I get not valid block device 811 on my system.

It allows me to try other numbers 817, which is the correct one fails.

If I put in /dev/sdb1 everything boots up perfectly as normal.

Any ideas?

----------

## Jaglover

 *VGen wrote:*   

> Hi,
> 
> I get not valid block device 811 on my system.
> 
> It allows me to try other numbers 817, which is the correct one fails.
> ...

 

Considering all information you have provided I'd conclude something is wrong. What is on your kernel command line?

----------

## VGen

On append none. I'm using lilo.

----------

## VGen

Determining root device ...

Block device 811 is not a valid root device...

Could not find the root block device in .

Please specify another value or:

- press Enter for the same

- type "shell" for a shell

- type "q" to skip...

root block device () ::

I keep getting this.

I'm installing onto a USB drive. Typing /dev/sdb1 works. Typing in any numbers fails. 817 is the correct value but fails.

Not sure what else to do.

I have tried using the kernel config from the Gentoo DVD. (/proc/config.gz)

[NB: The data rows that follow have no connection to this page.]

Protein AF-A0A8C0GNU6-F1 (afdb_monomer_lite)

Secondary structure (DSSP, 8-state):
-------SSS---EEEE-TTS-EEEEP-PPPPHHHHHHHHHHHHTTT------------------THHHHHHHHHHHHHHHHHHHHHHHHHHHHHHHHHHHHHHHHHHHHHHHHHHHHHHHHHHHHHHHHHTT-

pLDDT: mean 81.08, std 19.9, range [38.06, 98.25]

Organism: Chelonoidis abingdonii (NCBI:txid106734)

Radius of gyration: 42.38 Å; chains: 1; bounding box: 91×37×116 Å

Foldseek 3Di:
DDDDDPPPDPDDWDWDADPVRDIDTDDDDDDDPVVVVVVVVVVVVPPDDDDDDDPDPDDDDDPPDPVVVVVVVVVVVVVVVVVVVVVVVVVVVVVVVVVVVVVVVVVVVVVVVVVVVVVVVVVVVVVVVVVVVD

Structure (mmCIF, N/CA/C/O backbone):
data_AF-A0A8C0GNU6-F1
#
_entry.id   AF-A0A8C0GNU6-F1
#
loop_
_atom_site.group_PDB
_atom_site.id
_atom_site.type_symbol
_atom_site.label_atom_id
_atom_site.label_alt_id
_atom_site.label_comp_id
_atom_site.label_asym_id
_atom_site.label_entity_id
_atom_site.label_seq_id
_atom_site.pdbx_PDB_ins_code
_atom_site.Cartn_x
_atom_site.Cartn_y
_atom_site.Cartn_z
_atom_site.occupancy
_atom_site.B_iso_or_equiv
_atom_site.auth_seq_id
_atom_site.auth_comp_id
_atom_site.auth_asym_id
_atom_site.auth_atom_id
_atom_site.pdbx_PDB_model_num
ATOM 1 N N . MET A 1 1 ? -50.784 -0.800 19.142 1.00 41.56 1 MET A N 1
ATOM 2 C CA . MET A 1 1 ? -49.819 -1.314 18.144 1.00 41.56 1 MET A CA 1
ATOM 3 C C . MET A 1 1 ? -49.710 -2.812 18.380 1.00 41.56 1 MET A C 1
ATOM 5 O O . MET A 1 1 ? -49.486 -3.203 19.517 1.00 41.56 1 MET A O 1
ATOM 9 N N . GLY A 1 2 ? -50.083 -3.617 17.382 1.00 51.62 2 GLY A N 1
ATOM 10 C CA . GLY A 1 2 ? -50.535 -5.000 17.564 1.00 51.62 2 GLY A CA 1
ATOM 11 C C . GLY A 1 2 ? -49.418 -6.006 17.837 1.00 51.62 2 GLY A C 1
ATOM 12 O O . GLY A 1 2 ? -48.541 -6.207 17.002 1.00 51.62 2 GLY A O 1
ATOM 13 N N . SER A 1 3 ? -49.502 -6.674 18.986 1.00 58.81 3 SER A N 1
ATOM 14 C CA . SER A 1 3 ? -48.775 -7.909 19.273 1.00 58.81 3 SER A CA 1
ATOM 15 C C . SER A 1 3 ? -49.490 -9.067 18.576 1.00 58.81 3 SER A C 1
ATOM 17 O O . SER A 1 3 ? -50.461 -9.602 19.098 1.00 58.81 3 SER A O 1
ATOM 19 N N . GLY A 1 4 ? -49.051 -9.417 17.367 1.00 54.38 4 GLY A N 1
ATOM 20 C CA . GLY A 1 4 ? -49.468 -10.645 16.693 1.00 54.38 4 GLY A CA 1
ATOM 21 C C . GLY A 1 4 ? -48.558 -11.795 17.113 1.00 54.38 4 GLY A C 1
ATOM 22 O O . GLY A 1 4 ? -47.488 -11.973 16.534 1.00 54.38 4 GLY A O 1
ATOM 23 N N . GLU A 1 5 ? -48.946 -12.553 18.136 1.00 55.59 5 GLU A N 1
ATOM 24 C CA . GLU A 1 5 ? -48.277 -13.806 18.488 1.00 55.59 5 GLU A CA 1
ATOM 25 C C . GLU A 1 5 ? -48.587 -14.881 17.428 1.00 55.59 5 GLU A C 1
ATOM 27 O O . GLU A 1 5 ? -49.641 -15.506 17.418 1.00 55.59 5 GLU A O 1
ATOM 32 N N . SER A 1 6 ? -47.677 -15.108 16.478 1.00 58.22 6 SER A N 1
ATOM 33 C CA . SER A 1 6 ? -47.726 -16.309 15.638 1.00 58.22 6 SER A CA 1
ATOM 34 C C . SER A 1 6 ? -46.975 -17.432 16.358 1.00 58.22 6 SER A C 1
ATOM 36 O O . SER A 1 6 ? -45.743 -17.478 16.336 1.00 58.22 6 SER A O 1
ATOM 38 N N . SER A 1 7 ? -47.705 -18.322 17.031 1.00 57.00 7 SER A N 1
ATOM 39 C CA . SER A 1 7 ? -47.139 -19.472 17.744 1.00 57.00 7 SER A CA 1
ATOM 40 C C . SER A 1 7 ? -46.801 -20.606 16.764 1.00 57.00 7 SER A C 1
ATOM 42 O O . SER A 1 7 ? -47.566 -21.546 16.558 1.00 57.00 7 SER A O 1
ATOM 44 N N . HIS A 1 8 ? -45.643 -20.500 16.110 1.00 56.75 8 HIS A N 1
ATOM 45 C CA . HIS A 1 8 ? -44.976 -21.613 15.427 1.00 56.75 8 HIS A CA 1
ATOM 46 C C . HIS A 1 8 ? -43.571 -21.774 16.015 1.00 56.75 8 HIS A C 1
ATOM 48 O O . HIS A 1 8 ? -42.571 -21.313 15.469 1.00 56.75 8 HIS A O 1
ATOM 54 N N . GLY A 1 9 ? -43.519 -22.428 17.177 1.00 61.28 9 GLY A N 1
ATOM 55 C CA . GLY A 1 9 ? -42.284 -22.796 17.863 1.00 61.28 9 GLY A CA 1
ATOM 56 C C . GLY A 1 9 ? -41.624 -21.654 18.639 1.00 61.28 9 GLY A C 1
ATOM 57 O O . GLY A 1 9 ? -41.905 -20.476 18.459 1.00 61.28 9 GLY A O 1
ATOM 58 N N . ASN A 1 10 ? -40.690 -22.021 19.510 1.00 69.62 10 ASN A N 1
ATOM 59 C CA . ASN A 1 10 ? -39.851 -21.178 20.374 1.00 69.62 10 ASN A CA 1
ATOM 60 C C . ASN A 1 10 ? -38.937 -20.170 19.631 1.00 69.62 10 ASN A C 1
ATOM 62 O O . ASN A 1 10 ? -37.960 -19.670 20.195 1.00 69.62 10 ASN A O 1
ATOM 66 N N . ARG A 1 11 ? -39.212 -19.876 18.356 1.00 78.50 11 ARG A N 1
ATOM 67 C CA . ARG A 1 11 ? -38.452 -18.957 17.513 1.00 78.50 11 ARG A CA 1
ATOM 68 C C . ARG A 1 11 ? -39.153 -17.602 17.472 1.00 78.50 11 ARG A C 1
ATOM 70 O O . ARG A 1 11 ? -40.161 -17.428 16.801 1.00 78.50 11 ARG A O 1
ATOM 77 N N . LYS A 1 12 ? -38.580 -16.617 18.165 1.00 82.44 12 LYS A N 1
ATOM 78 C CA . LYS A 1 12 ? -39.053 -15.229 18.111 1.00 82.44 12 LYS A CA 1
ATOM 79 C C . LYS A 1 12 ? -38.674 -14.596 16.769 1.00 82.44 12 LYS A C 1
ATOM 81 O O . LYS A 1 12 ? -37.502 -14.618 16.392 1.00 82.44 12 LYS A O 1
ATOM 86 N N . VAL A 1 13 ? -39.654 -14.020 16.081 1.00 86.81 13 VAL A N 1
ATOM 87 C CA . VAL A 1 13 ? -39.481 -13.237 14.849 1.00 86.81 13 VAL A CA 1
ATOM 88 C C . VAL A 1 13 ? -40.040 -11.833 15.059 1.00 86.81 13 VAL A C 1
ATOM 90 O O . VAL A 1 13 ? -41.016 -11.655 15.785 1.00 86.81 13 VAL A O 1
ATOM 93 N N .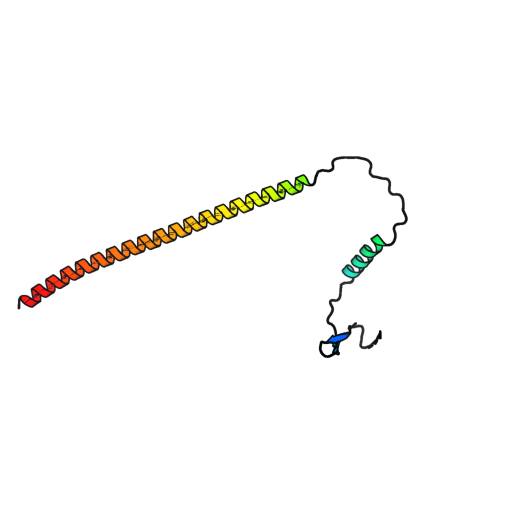 SER A 1 14 ? -39.398 -10.838 14.454 1.00 89.19 14 SER A N 1
ATOM 94 C CA . SER A 1 14 ? -39.872 -9.452 14.453 1.00 89.19 14 SER A CA 1
ATOM 95 C C . SER A 1 14 ? -40.358 -9.103 13.053 1.00 89.19 14 SER A C 1
ATOM 97 O O . SER A 1 14 ? -39.728 -9.507 12.078 1.00 89.19 14 SER A O 1
ATOM 99 N N . PHE A 1 15 ? -41.450 -8.351 12.947 1.00 93.94 15 PHE A N 1
ATOM 100 C CA . PHE A 1 15 ? -41.997 -7.889 11.670 1.00 93.94 15 PHE A CA 1
ATOM 101 C C . PHE A 1 15 ? -41.775 -6.378 11.506 1.00 93.94 15 PHE A C 1
ATOM 103 O O . PHE A 1 15 ? -41.779 -5.644 12.493 1.00 93.94 15 PHE A O 1
ATOM 110 N N . GLY A 1 16 ? -41.586 -5.916 10.271 1.00 93.38 16 GLY A N 1
ATOM 111 C CA . GLY A 1 16 ? -41.470 -4.502 9.896 1.00 93.38 16 GLY A CA 1
ATOM 112 C C . GLY A 1 16 ? -42.025 -4.248 8.493 1.00 93.38 16 GLY A C 1
ATOM 113 O O . GLY A 1 16 ? -42.376 -5.201 7.803 1.00 93.38 16 GLY A O 1
ATOM 114 N N . LEU A 1 17 ? -42.129 -2.985 8.076 1.00 95.75 17 LEU A N 1
ATOM 115 C CA . LEU A 1 17 ? -42.571 -2.600 6.727 1.00 95.75 17 LEU A CA 1
ATOM 116 C C . LEU A 1 17 ? -41.368 -2.292 5.825 1.00 95.75 17 LEU A C 1
ATOM 118 O O . LEU A 1 17 ? -40.336 -1.835 6.314 1.00 95.75 17 LEU A O 1
ATOM 122 N N . ASP A 1 18 ? -41.502 -2.548 4.526 1.00 92.31 18 ASP A N 1
ATOM 123 C CA . ASP A 1 18 ? -40.540 -2.116 3.508 1.00 92.31 18 ASP A CA 1
ATOM 124 C C . ASP A 1 18 ? -40.923 -0.774 2.861 1.00 92.31 18 ASP A C 1
ATOM 126 O O . ASP A 1 18 ? -41.929 -0.160 3.206 1.00 92.31 18 ASP A O 1
ATOM 130 N N . GLU A 1 19 ? -40.117 -0.329 1.898 1.00 95.25 19 GLU A N 1
ATOM 131 C CA . GLU A 1 19 ? -40.329 0.904 1.121 1.00 95.25 19 GLU A CA 1
ATOM 132 C C . GLU A 1 19 ? -41.648 0.931 0.333 1.00 95.25 19 GLU A C 1
ATOM 134 O O . GLU A 1 19 ? -42.089 1.987 -0.106 1.00 95.25 19 GLU A O 1
ATOM 139 N N . GLN A 1 20 ? -42.270 -0.228 0.124 1.00 96.06 20 GLN A N 1
ATOM 140 C CA . GLN A 1 20 ? -43.554 -0.374 -0.552 1.00 96.06 20 GLN A CA 1
ATOM 141 C C . GLN A 1 20 ? -44.670 -0.725 0.444 1.00 96.06 20 GLN A C 1
ATOM 143 O O . GLN A 1 20 ? -45.682 -1.304 0.051 1.00 96.06 20 GLN A O 1
ATOM 148 N N . GLU A 1 21 ? -44.469 -0.413 1.729 1.00 93.88 21 GLU A N 1
ATOM 149 C CA . GLU A 1 21 ? -45.410 -0.642 2.829 1.00 93.88 21 GLU A CA 1
ATOM 150 C C . GLU A 1 21 ? -45.829 -2.113 3.005 1.00 93.88 21 GLU A C 1
ATOM 152 O O . GLU A 1 21 ? -46.882 -2.423 3.565 1.00 93.88 21 GLU A O 1
ATOM 157 N N . ARG A 1 22 ? -44.997 -3.064 2.565 1.00 95.75 22 ARG A N 1
ATOM 158 C CA . ARG A 1 22 ? -45.256 -4.501 2.731 1.00 95.75 22 ARG A CA 1
ATOM 159 C C . ARG A 1 22 ? -44.599 -5.038 3.991 1.00 95.75 22 ARG A C 1
ATOM 161 O O . ARG A 1 22 ? -43.453 -4.714 4.296 1.00 95.75 22 ARG A O 1
ATOM 168 N N . VAL A 1 23 ? -45.299 -5.942 4.677 1.00 95.81 23 VAL A N 1
ATOM 169 C CA . VAL A 1 23 ? -44.787 -6.628 5.870 1.00 95.81 23 VAL A CA 1
ATOM 170 C C . VAL A 1 23 ? -43.640 -7.571 5.503 1.00 95.81 23 VAL A C 1
ATOM 172 O O . VAL A 1 23 ? -43.756 -8.405 4.606 1.00 95.81 23 VAL A O 1
ATOM 175 N N . ARG A 1 24 ? -42.538 -7.474 6.244 1.00 93.19 24 ARG A 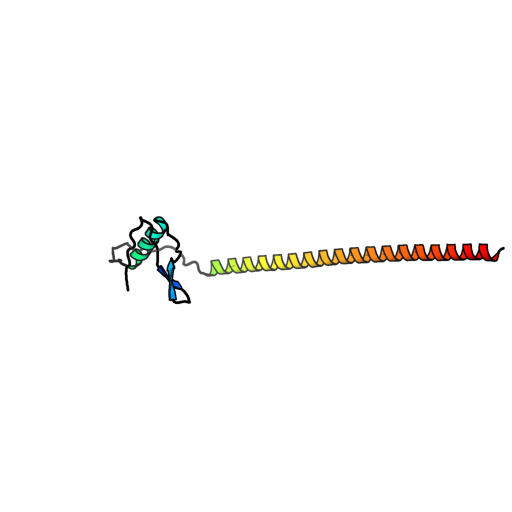N 1
ATOM 176 C CA . ARG A 1 24 ? -41.354 -8.329 6.138 1.00 93.19 24 ARG A CA 1
ATOM 177 C C . ARG A 1 24 ? -40.879 -8.776 7.510 1.00 93.19 24 ARG A C 1
ATOM 179 O O . ARG A 1 24 ? -41.128 -8.120 8.518 1.00 93.19 24 ARG A O 1
ATOM 186 N N . VAL A 1 25 ? -40.153 -9.889 7.537 1.00 93.31 25 VAL A N 1
ATOM 187 C CA . VAL A 1 25 ? -39.461 -10.363 8.740 1.00 93.31 25 VAL A CA 1
ATOM 188 C C . VAL A 1 25 ? -38.135 -9.619 8.877 1.00 93.31 25 VAL A C 1
ATOM 190 O O . VAL A 1 25 ? -37.334 -9.594 7.944 1.00 93.31 25 VAL A O 1
ATOM 193 N N . LEU A 1 26 ? -37.893 -9.033 10.046 1.00 92.00 26 LEU A N 1
ATOM 194 C CA . LEU A 1 26 ? -36.649 -8.353 10.386 1.00 92.00 26 LEU A CA 1
ATOM 195 C C . LEU A 1 26 ? -35.631 -9.359 10.930 1.00 92.00 26 LEU A C 1
ATOM 197 O O . LEU A 1 26 ? -35.904 -10.090 11.887 1.00 92.00 26 LEU A O 1
ATOM 201 N N . GLN A 1 27 ? -34.438 -9.372 10.337 1.00 91.00 27 GLN A N 1
ATOM 202 C CA . GLN A 1 27 ? -33.316 -10.162 10.830 1.00 91.00 27 GLN A CA 1
ATOM 203 C C . GLN A 1 27 ? -32.627 -9.417 11.978 1.00 91.00 27 GLN A C 1
ATOM 205 O O . GLN A 1 27 ? -32.078 -8.336 11.789 1.00 91.00 27 GLN A O 1
ATOM 210 N N . GLY A 1 28 ? -32.661 -10.001 13.174 1.00 89.56 28 GLY A N 1
ATOM 211 C CA . GLY A 1 28 ? -31.959 -9.488 14.350 1.00 89.56 28 GLY A CA 1
ATOM 212 C C . GLY A 1 28 ? -30.834 -10.413 14.806 1.00 89.56 28 GLY A C 1
ATOM 213 O O . GLY A 1 28 ? -30.789 -11.591 14.445 1.00 89.56 28 GLY A O 1
ATOM 214 N N . ILE A 1 29 ? -29.952 -9.883 15.653 1.00 90.94 29 ILE A N 1
ATOM 215 C CA . ILE A 1 29 ? -28.916 -10.657 16.342 1.00 90.94 29 ILE A CA 1
ATOM 216 C C . ILE A 1 29 ? -29.465 -11.087 17.703 1.00 90.94 29 ILE A C 1
ATOM 218 O O . ILE A 1 29 ? -30.010 -10.276 18.452 1.00 90.94 29 ILE A O 1
ATOM 222 N N . ARG A 1 30 ? -29.324 -12.373 18.036 1.00 89.12 30 ARG A N 1
ATOM 223 C CA . ARG A 1 30 ? -29.640 -12.874 19.377 1.00 89.12 30 ARG A CA 1
ATOM 224 C C . ARG A 1 30 ? -28.419 -12.688 20.266 1.00 89.12 30 ARG A C 1
ATOM 226 O O . ARG A 1 30 ? -27.353 -13.209 19.956 1.00 89.12 30 ARG A O 1
ATOM 233 N N . LEU A 1 31 ? -28.590 -11.955 21.360 1.00 91.81 31 LEU A N 1
ATOM 234 C CA . LEU A 1 31 ? -27.567 -11.855 22.395 1.00 91.81 31 LEU A CA 1
ATOM 235 C C . LEU A 1 31 ? -27.503 -13.168 23.184 1.00 91.81 31 LEU A C 1
ATOM 237 O O . LEU A 1 31 ? -28.525 -13.841 23.353 1.00 91.81 31 LEU A O 1
ATOM 241 N N . SER A 1 32 ? -26.308 -13.527 23.649 1.00 94.94 32 SER A N 1
ATOM 242 C CA . SER A 1 32 ? -26.134 -14.629 24.593 1.00 94.94 32 SER A CA 1
ATOM 243 C C . SER A 1 32 ? -26.654 -14.241 25.976 1.00 94.94 32 SER A C 1
ATOM 245 O O . SER A 1 32 ? -26.735 -13.057 26.314 1.00 94.94 32 SER A O 1
ATOM 247 N N . GLU A 1 33 ? -26.968 -15.249 26.787 1.00 94.31 33 GLU A N 1
ATOM 248 C CA . GLU A 1 33 ? -27.455 -15.046 28.155 1.00 94.31 33 GLU A CA 1
ATOM 249 C C . GLU A 1 33 ? -26.464 -14.219 28.992 1.00 94.31 33 GLU A C 1
ATOM 251 O O . GLU A 1 33 ? -26.865 -13.294 29.692 1.00 94.31 33 GLU A O 1
ATOM 256 N N . ASP A 1 34 ? -25.157 -14.450 28.824 1.00 95.94 34 ASP A N 1
ATOM 257 C CA . ASP A 1 34 ? -24.107 -13.710 29.537 1.00 95.94 34 ASP A CA 1
ATOM 258 C C . ASP A 1 34 ? -24.102 -12.209 29.216 1.00 95.94 34 ASP A C 1
ATOM 260 O O . ASP A 1 34 ? -23.876 -11.371 30.092 1.00 95.94 34 ASP A O 1
ATOM 264 N N . VAL A 1 35 ? -24.342 -11.844 27.951 1.00 95.38 35 VAL A N 1
ATOM 265 C CA . VAL A 1 35 ? -24.414 -10.435 27.536 1.00 95.38 35 VAL A CA 1
ATOM 266 C C . VAL A 1 35 ? -25.683 -9.796 28.091 1.00 95.38 35 VAL A C 1
ATOM 268 O O . VAL A 1 35 ? -25.626 -8.679 28.603 1.00 95.38 35 VAL A O 1
ATOM 271 N N . VAL A 1 36 ? -26.808 -10.516 28.059 1.00 93.50 36 VAL A N 1
ATOM 272 C CA . VAL A 1 36 ? -28.075 -10.048 28.636 1.00 93.50 36 VAL A CA 1
ATOM 273 C C . VAL A 1 36 ? -27.946 -9.827 30.147 1.00 93.50 36 VAL A C 1
ATOM 275 O O . VAL A 1 36 ? -28.358 -8.774 30.635 1.00 93.50 36 VAL A O 1
ATOM 278 N N . ASN A 1 37 ? -27.340 -10.758 30.887 1.00 93.88 37 ASN A N 1
ATOM 279 C CA . ASN A 1 37 ? -27.152 -10.645 32.337 1.00 93.88 37 ASN A CA 1
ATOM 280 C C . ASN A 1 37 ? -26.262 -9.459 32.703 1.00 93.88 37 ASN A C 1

I have tried the auto kernel generation.

I have tried a make mrproper directly on a kernel and compiling without making any changes.

All fail.

----------

## VGen

I'm giving up.

I don't have any more time to try to fix this.

----------

## Jaglover

For booting from USB you need to pass rootwait option to the kernel.

----------

## NeddySeagoon

VGen,

811 is /dev/sda11 817 is /dev/sdb1.

It looks like you have two problems

----------